WORK REQUIRED
Please set the lines down again exactly, from the top of the entries through the line that contains "ATOM 16 C CA".
-- EXTRACTED INFORMATION follows --
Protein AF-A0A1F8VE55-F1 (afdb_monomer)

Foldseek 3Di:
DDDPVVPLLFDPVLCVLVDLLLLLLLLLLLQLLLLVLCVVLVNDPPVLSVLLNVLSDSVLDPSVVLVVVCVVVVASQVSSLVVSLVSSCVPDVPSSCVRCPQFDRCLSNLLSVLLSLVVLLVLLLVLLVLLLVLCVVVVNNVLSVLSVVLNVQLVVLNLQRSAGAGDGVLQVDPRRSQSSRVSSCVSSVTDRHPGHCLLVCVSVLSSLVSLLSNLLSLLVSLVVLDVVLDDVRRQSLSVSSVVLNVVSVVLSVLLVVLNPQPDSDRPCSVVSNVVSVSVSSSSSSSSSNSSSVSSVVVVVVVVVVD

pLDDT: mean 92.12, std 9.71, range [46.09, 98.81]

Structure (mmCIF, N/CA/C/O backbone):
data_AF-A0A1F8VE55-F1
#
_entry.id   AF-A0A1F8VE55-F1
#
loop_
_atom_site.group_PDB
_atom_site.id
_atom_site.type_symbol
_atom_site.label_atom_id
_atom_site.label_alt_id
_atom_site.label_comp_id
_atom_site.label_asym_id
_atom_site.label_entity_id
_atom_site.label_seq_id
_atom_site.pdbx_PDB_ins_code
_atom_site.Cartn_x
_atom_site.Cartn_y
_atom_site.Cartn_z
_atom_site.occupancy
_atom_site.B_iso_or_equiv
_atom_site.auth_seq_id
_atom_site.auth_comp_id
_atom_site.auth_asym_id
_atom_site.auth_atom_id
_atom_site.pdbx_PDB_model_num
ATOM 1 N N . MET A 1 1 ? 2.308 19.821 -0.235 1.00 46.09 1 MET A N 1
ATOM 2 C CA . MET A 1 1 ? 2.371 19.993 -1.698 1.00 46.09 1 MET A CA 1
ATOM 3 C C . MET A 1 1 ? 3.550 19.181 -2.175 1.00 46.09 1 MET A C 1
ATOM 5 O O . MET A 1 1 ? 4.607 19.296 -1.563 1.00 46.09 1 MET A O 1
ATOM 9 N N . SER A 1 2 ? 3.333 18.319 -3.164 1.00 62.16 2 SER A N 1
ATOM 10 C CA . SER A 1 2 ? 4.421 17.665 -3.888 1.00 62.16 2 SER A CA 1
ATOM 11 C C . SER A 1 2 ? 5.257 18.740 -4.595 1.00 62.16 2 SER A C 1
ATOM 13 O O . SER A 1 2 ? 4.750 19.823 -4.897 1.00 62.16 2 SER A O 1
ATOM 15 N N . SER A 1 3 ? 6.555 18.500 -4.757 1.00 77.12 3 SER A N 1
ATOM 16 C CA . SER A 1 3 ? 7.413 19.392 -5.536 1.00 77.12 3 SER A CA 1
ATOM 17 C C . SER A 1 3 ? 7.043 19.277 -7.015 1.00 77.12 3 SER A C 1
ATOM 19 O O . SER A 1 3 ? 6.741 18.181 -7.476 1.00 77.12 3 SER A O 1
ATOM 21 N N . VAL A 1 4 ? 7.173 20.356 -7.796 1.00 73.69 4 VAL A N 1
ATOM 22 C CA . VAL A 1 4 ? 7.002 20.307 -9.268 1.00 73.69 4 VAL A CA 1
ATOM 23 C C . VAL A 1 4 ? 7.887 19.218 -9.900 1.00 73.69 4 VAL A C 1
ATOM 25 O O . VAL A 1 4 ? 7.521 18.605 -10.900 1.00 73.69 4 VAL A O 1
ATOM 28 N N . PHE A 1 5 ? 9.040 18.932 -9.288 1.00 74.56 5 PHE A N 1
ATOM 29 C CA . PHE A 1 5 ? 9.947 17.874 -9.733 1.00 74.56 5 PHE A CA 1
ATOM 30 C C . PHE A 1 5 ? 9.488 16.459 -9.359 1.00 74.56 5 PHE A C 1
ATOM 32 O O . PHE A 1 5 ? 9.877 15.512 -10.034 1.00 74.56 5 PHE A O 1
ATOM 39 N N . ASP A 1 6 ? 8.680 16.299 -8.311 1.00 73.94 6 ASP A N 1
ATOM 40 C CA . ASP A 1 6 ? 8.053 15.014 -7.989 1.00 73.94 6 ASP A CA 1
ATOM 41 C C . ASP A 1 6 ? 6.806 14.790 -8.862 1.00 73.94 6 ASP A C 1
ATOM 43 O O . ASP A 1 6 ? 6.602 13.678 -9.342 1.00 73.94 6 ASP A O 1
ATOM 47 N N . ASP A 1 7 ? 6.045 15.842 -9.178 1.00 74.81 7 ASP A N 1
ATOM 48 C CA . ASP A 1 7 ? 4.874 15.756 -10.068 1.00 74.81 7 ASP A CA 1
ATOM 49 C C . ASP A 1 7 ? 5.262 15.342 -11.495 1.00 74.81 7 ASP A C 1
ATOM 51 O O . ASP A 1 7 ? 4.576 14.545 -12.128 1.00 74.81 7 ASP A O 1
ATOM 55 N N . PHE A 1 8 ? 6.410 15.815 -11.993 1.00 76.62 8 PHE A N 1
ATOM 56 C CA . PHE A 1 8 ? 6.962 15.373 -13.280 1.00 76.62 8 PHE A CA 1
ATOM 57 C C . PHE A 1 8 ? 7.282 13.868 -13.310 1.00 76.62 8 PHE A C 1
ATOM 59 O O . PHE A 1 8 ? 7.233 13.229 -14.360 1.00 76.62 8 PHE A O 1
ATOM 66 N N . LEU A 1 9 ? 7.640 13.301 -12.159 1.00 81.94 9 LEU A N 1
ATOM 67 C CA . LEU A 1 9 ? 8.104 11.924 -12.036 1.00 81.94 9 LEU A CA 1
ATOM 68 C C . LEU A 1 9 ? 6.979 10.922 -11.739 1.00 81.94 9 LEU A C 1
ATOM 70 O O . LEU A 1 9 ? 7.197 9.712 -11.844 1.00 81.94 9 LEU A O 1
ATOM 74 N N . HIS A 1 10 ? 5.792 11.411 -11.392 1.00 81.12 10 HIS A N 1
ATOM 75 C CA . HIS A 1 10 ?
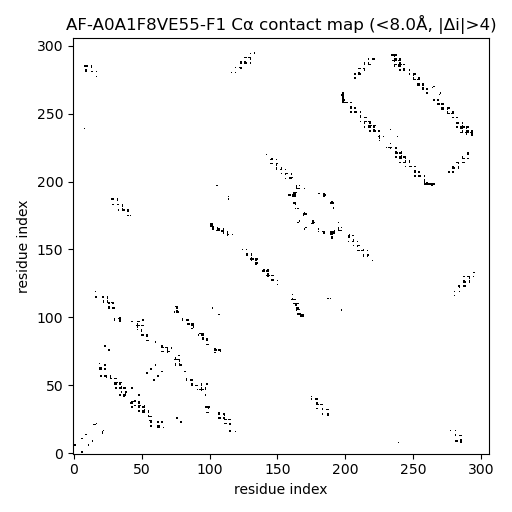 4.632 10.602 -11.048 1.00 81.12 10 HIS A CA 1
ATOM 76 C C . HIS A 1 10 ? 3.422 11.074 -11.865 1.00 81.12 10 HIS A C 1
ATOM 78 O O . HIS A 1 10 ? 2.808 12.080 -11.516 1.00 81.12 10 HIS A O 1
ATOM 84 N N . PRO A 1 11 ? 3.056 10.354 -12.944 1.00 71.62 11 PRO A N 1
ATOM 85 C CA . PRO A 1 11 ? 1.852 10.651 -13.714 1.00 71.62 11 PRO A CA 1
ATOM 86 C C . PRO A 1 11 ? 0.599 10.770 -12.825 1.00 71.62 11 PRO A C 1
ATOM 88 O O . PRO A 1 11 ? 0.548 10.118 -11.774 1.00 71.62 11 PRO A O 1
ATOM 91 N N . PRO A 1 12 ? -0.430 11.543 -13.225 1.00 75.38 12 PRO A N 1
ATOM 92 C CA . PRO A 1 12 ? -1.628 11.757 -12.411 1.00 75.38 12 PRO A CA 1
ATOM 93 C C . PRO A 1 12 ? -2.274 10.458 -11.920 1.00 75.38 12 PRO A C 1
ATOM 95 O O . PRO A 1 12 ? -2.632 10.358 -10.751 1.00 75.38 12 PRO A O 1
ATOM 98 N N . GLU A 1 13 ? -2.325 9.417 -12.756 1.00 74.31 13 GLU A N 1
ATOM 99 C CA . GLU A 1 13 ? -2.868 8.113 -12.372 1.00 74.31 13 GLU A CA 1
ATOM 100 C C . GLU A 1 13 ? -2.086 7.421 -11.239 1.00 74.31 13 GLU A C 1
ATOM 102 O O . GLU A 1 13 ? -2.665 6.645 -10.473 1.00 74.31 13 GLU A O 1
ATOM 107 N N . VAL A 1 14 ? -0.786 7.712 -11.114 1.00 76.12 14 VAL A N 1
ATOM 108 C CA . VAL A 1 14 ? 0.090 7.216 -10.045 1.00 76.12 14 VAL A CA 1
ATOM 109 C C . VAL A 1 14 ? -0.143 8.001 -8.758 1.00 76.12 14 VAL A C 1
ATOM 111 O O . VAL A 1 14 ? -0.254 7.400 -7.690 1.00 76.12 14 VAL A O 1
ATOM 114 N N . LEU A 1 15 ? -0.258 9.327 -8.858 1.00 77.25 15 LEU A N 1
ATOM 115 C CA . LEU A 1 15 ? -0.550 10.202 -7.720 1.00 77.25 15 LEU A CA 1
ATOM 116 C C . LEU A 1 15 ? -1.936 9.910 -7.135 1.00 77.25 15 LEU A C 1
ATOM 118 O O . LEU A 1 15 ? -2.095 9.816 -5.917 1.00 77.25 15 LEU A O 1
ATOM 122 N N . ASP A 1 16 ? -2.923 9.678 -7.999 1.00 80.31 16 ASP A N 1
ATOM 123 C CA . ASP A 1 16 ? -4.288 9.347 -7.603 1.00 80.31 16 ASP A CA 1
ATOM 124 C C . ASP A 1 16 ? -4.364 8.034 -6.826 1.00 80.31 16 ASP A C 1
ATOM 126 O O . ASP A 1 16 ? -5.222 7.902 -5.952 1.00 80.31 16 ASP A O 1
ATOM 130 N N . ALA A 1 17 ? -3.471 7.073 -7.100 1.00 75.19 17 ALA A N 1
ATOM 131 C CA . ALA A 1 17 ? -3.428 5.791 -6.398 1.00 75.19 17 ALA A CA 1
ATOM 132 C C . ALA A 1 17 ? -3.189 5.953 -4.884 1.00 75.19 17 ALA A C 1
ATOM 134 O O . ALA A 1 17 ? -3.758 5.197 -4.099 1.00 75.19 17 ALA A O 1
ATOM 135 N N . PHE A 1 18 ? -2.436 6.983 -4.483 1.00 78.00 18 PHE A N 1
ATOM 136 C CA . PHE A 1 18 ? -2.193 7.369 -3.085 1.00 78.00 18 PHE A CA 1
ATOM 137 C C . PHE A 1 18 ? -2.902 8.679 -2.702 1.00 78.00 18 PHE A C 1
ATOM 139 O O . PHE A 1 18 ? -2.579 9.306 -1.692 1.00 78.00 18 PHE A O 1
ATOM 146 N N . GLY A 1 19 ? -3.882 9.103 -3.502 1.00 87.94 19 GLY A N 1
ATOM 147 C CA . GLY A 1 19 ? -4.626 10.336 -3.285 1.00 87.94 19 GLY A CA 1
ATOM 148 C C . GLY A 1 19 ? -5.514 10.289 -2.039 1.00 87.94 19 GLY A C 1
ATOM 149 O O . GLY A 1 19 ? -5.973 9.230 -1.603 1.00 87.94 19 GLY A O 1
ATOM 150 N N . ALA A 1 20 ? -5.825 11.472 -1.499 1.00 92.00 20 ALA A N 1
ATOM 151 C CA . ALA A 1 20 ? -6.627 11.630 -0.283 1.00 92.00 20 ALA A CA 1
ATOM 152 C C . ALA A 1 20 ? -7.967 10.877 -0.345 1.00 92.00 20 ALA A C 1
-- EXTRACTED INFORMATION concluded --
RESPONSE TO THIS EXERCISE
Protein AF-A0A1F8VE55-F1 (afdb_monomer)

Foldseek 3Di:
DDDPVVPLLFDPVLCVLVDLLLLLLLLLLLQLLLLVLCVVLVNDPPVLSVLLNVLSDSVLDPSVVLVVVCVVVVASQVSSLVVSLVSSCVPDVPSSCVRCPQFDRCLSNLLSVLLSLVVLLVLLLVLLVLLLVLCVVVVNNVLSVLSVVLNVQLVVLNLQRSAGAGDGVLQVDPRRSQSSRVSSCVSSVTDRHPGHCLLVCVSVLSSLVSLLSNLLSLLVSLVVLDVVLDDVRRQSLSVSSVVLNVVSVVLSVLLVVLNPQPDSDRPCSVVSNVVSVSVSSSSSSSSSNSSSVSSVVVVVVVVVVD

pLDDT: mean 92.12, std 9.71, range [46.09, 98.81]

Structure (mmCIF, N/CA/C/O backbone):
data_AF-A0A1F8VE55-F1
#
_entry.id   AF-A0A1F8VE55-F1
#
loop_
_atom_site.group_PDB
_atom_site.id
_atom_site.type_symbol
_atom_site.label_atom_id
_atom_site.label_alt_id
_atom_site.label_comp_id
_atom_site.label_asym_id
_atom_site.label_entity_id
_atom_site.label_seq_id
_atom_site.pdbx_PDB_ins_code
_atom_site.Cartn_x
_atom_site.Cartn_y
_atom_site.Cartn_z
_atom_site.occupancy
_atom_site.B_iso_or_equiv
_atom_site.auth_seq_id
_atom_site.auth_comp_id
_atom_site.auth_asym_id
_atom_site.auth_atom_id
_atom_site.pdbx_PDB_model_num
ATOM 1 N N . MET A 1 1 ? 2.308 19.821 -0.235 1.00 46.09 1 MET A N 1
ATOM 2 C CA . MET A 1 1 ? 2.371 19.993 -1.698 1.00 46.09 1 MET A CA 1
ATOM 3 C C . MET A 1 1 ? 3.550 19.181 -2.175 1.00 46.09 1 MET A C 1
ATOM 5 O O . MET A 1 1 ? 4.607 19.296 -1.563 1.00 46.09 1 MET A O 1
ATOM 9 N N . SER A 1 2 ? 3.333 18.319 -3.164 1.00 62.16 2 SER A N 1
ATOM 10 C CA . SER A 1 2 ? 4.421 17.665 -3.888 1.00 62.16 2 SER A CA 1
ATOM 11 C C . SER A 1 2 ? 5.257 18.740 -4.595 1.00 62.16 2 SER A C 1
ATOM 13 O O . SER A 1 2 ? 4.750 19.823 -4.897 1.00 62.16 2 SER A O 1
ATOM 15 N N . SER A 1 3 ? 6.555 18.500 -4.757 1.00 77.12 3 SER A N 1
ATOM 16 C CA . SER A 1 3 ? 7.413 19.392 -5.536 1.00 77.12 3 SER A CA 1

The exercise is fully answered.